#### Supplied entries ####
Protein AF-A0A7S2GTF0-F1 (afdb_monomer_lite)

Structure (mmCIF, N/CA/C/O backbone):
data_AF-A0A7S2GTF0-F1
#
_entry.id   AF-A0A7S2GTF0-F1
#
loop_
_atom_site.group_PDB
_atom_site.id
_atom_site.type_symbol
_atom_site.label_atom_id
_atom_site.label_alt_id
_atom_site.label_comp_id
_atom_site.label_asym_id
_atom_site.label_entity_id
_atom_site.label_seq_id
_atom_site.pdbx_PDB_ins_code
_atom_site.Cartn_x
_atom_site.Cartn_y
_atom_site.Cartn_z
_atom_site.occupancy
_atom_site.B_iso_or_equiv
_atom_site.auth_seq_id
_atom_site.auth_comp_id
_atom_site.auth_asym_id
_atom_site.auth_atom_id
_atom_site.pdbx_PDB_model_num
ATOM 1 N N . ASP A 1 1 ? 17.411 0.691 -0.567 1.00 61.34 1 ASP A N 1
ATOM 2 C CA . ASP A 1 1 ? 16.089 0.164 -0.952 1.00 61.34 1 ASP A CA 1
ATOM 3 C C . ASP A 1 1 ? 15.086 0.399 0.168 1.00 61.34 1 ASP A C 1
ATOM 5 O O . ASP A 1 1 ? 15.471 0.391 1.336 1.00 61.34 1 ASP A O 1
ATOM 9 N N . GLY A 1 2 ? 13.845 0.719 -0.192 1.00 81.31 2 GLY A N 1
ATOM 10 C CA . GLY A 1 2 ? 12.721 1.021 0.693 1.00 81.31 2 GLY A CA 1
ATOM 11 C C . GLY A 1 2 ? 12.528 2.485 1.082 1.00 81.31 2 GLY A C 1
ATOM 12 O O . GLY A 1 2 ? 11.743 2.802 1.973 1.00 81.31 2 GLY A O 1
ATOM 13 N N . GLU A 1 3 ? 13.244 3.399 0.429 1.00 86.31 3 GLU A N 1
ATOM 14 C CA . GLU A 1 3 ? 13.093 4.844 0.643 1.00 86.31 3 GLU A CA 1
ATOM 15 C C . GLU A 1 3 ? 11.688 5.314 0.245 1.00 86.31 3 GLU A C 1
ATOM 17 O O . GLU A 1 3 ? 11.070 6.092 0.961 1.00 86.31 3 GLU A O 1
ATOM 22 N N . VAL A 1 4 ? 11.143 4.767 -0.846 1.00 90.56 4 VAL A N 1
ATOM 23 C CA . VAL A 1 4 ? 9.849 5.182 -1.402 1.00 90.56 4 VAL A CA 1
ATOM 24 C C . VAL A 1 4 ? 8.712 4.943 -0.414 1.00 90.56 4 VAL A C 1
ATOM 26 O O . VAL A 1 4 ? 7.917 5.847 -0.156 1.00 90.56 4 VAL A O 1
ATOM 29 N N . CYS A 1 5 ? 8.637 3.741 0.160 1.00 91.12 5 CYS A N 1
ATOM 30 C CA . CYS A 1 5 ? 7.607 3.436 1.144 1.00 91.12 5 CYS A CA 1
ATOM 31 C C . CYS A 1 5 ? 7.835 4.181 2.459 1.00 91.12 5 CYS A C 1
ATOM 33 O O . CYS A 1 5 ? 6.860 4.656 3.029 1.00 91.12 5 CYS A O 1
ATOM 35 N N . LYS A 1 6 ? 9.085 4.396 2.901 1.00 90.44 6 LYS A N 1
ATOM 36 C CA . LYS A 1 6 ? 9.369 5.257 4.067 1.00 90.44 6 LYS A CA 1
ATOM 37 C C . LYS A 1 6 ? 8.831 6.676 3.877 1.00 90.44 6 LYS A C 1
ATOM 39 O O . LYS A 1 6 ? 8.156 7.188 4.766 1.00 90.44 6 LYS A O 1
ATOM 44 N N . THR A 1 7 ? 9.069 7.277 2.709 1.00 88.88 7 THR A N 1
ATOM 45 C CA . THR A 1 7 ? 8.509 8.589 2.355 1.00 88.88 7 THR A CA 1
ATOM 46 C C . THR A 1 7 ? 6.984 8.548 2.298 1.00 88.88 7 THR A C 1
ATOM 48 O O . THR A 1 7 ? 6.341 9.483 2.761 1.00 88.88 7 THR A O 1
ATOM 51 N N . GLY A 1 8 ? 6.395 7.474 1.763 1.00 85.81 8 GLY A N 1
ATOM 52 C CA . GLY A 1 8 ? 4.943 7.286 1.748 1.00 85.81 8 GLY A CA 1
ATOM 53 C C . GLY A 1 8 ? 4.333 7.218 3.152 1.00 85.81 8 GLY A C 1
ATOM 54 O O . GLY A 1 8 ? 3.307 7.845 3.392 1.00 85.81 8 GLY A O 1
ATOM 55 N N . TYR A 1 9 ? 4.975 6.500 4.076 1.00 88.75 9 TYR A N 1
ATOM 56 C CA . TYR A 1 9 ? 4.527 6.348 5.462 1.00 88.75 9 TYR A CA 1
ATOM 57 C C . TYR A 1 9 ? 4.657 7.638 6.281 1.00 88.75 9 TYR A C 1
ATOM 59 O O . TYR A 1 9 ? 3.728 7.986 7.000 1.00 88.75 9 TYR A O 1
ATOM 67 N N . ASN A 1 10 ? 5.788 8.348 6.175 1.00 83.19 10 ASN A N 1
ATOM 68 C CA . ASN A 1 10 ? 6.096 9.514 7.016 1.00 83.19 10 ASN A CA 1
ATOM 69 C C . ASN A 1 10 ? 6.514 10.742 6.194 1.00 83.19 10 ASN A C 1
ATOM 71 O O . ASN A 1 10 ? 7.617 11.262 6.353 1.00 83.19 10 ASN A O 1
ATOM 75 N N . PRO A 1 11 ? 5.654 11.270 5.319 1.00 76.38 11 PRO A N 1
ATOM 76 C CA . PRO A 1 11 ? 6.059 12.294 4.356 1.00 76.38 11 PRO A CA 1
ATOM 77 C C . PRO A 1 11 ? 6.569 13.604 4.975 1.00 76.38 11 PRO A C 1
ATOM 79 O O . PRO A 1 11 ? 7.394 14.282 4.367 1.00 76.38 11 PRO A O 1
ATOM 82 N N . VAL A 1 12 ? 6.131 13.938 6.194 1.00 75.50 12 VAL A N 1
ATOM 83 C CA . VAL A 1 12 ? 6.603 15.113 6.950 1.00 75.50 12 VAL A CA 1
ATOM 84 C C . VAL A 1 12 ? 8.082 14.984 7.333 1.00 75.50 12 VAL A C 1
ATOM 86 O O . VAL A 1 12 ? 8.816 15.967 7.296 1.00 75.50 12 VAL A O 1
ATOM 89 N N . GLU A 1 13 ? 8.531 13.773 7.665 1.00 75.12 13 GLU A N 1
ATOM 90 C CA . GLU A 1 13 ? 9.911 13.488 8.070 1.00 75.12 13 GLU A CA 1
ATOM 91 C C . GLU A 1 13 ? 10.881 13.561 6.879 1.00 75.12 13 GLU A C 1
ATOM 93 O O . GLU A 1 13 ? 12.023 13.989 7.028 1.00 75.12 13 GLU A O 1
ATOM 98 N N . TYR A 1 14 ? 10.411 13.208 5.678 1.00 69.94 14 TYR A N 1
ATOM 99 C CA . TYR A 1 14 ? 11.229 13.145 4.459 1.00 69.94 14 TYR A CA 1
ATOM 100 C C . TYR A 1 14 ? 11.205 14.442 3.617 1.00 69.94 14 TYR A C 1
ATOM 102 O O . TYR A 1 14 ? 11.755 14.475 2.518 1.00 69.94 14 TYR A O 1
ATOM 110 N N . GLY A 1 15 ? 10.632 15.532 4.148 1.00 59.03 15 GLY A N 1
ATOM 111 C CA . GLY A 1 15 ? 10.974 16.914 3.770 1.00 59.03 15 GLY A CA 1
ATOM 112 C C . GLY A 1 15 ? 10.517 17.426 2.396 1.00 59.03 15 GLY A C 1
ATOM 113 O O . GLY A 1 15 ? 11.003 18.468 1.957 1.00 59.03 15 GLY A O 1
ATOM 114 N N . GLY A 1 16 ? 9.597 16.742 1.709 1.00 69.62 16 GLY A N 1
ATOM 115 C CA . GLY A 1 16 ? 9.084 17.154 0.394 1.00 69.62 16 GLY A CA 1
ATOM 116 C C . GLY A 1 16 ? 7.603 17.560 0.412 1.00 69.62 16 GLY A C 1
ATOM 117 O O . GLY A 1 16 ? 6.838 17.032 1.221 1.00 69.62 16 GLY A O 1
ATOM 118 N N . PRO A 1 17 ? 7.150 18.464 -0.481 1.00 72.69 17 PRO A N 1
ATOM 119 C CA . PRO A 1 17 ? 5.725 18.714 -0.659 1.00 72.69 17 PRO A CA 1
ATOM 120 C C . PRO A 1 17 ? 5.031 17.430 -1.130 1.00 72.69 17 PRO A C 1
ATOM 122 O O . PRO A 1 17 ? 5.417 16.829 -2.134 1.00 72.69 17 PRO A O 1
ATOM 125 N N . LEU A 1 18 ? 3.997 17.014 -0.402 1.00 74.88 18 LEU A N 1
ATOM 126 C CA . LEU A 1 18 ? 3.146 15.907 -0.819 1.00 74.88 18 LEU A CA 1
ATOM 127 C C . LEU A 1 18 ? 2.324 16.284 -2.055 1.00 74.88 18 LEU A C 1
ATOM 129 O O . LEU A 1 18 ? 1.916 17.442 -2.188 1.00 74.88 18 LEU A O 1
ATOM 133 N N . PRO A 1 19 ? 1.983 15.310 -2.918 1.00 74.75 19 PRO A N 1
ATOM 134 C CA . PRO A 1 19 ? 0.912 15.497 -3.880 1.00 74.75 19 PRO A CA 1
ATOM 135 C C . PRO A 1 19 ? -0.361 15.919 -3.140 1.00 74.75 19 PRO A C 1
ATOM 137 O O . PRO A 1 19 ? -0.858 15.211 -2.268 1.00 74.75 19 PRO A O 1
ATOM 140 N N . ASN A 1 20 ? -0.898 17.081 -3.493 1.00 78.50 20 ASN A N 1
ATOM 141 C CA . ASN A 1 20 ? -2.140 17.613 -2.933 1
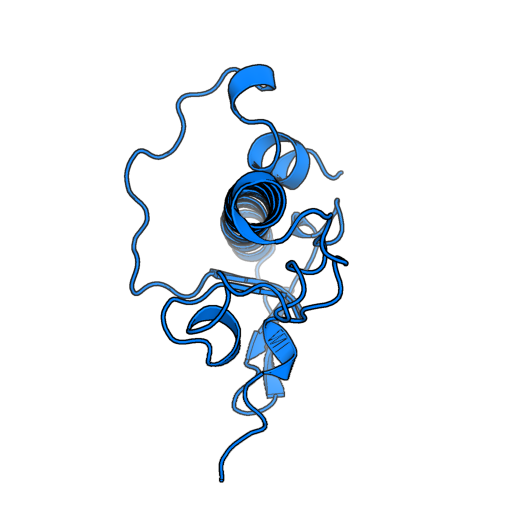.00 78.50 20 ASN A CA 1
ATOM 142 C C . ASN A 1 20 ? -3.394 17.041 -3.617 1.00 78.50 20 ASN A C 1
ATOM 144 O O . ASN A 1 20 ? -4.513 17.322 -3.195 1.00 78.50 20 ASN A O 1
ATOM 148 N N . VAL A 1 21 ? -3.213 16.261 -4.686 1.00 82.75 21 VAL A N 1
ATOM 149 C CA . VAL A 1 21 ? -4.291 15.639 -5.452 1.00 82.75 21 VAL A CA 1
ATOM 150 C C . VAL A 1 21 ? -4.023 14.148 -5.579 1.00 82.75 21 VAL A C 1
ATOM 152 O O . VAL A 1 21 ? -2.978 13.724 -6.068 1.00 82.75 21 VAL A O 1
ATOM 155 N N . ILE A 1 22 ? -5.018 13.354 -5.195 1.00 84.19 22 ILE A N 1
ATOM 156 C CA . ILE A 1 22 ? -5.073 11.924 -5.482 1.00 84.19 22 ILE A CA 1
ATOM 157 C C 
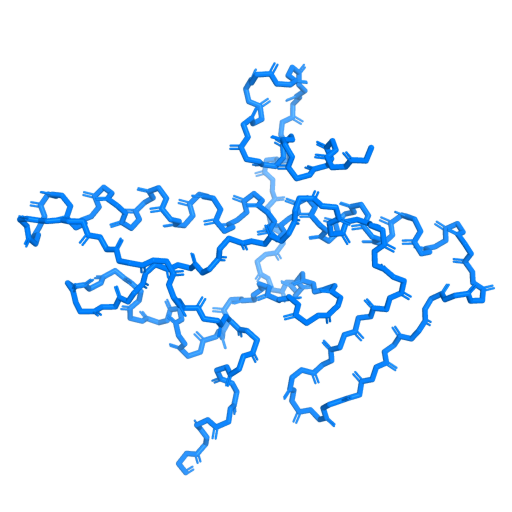. ILE A 1 22 ? -6.091 11.733 -6.600 1.00 84.19 22 ILE A C 1
ATOM 159 O O . ILE A 1 22 ? -7.251 12.133 -6.473 1.00 84.19 22 ILE A O 1
ATOM 163 N N . HIS A 1 23 ? -5.681 11.095 -7.696 1.00 86.81 23 HIS A N 1
ATOM 164 C CA . HIS A 1 23 ? -6.623 10.733 -8.747 1.00 86.81 23 HIS A CA 1
ATOM 165 C C . HIS A 1 23 ? -7.457 9.537 -8.280 1.00 86.81 23 HIS A C 1
ATOM 167 O O . HIS A 1 23 ? -7.106 8.380 -8.490 1.00 86.81 23 HIS A O 1
ATOM 173 N N . PHE A 1 24 ? -8.589 9.815 -7.642 1.00 78.94 24 PHE A N 1
ATOM 174 C CA . PHE A 1 24 ? -9.375 8.815 -6.919 1.00 78.94 24 PHE A CA 1
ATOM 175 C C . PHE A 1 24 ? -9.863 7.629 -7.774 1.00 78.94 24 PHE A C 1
####
--- The problem ---
Both end lines included, restate word for word the lines above from the line with "ATOM 22 N N" to the line with "ATOM 48 O O", and nothing else.

--- Task output ---
ATOM 22 N N . VAL A 1 4 ? 11.143 4.767 -0.846 1.00 90.56 4 VAL A N 1
ATOM 23 C CA . VAL A 1 4 ? 9.849 5.182 -1.402 1.00 90.56 4 VAL A CA 1
ATOM 24 C C . VAL A 1 4 ? 8.712 4.943 -0.414 1.00 90.56 4 VAL A C 1
ATOM 26 O O . VAL A 1 4 ? 7.917 5.847 -0.156 1.00 90.56 4 VAL A O 1
ATOM 29 N N . CYS A 1 5 ? 8.637 3.741 0.160 1.00 91.12 5 CYS A N 1
ATOM 30 C CA . CYS A 1 5 ? 7.607 3.436 1.144 1.00 91.12 5 CYS A CA 1
ATOM 31 C C . CYS A 1 5 ? 7.835 4.181 2.459 1.00 91.12 5 CYS A C 1
ATOM 33 O O . CYS A 1 5 ? 6.860 4.656 3.029 1.00 91.12 5 CYS A O 1
ATOM 35 N N . LYS A 1 6 ? 9.085 4.396 2.901 1.00 90.44 6 LYS A N 1
ATOM 36 C CA . LYS A 1 6 ? 9.369 5.257 4.067 1.00 90.44 6 LYS A CA 1
ATOM 37 C C . LYS A 1 6 ? 8.831 6.676 3.877 1.00 90.44 6 LYS A C 1
ATOM 39 O O . LYS A 1 6 ? 8.156 7.188 4.766 1.00 90.44 6 LYS A O 1
ATOM 44 N N . THR A 1 7 ? 9.069 7.277 2.709 1.00 88.88 7 THR A N 1
ATOM 45 C CA . THR A 1 7 ? 8.509 8.589 2.355 1.00 88.88 7 THR A CA 1
ATOM 46 C C . THR A 1 7 ? 6.984 8.548 2.298 1.00 88.88 7 THR A C 1
ATOM 48 O O . THR A 1 7 ? 6.341 9.483 2.761 1.00 88.88 7 THR A O 1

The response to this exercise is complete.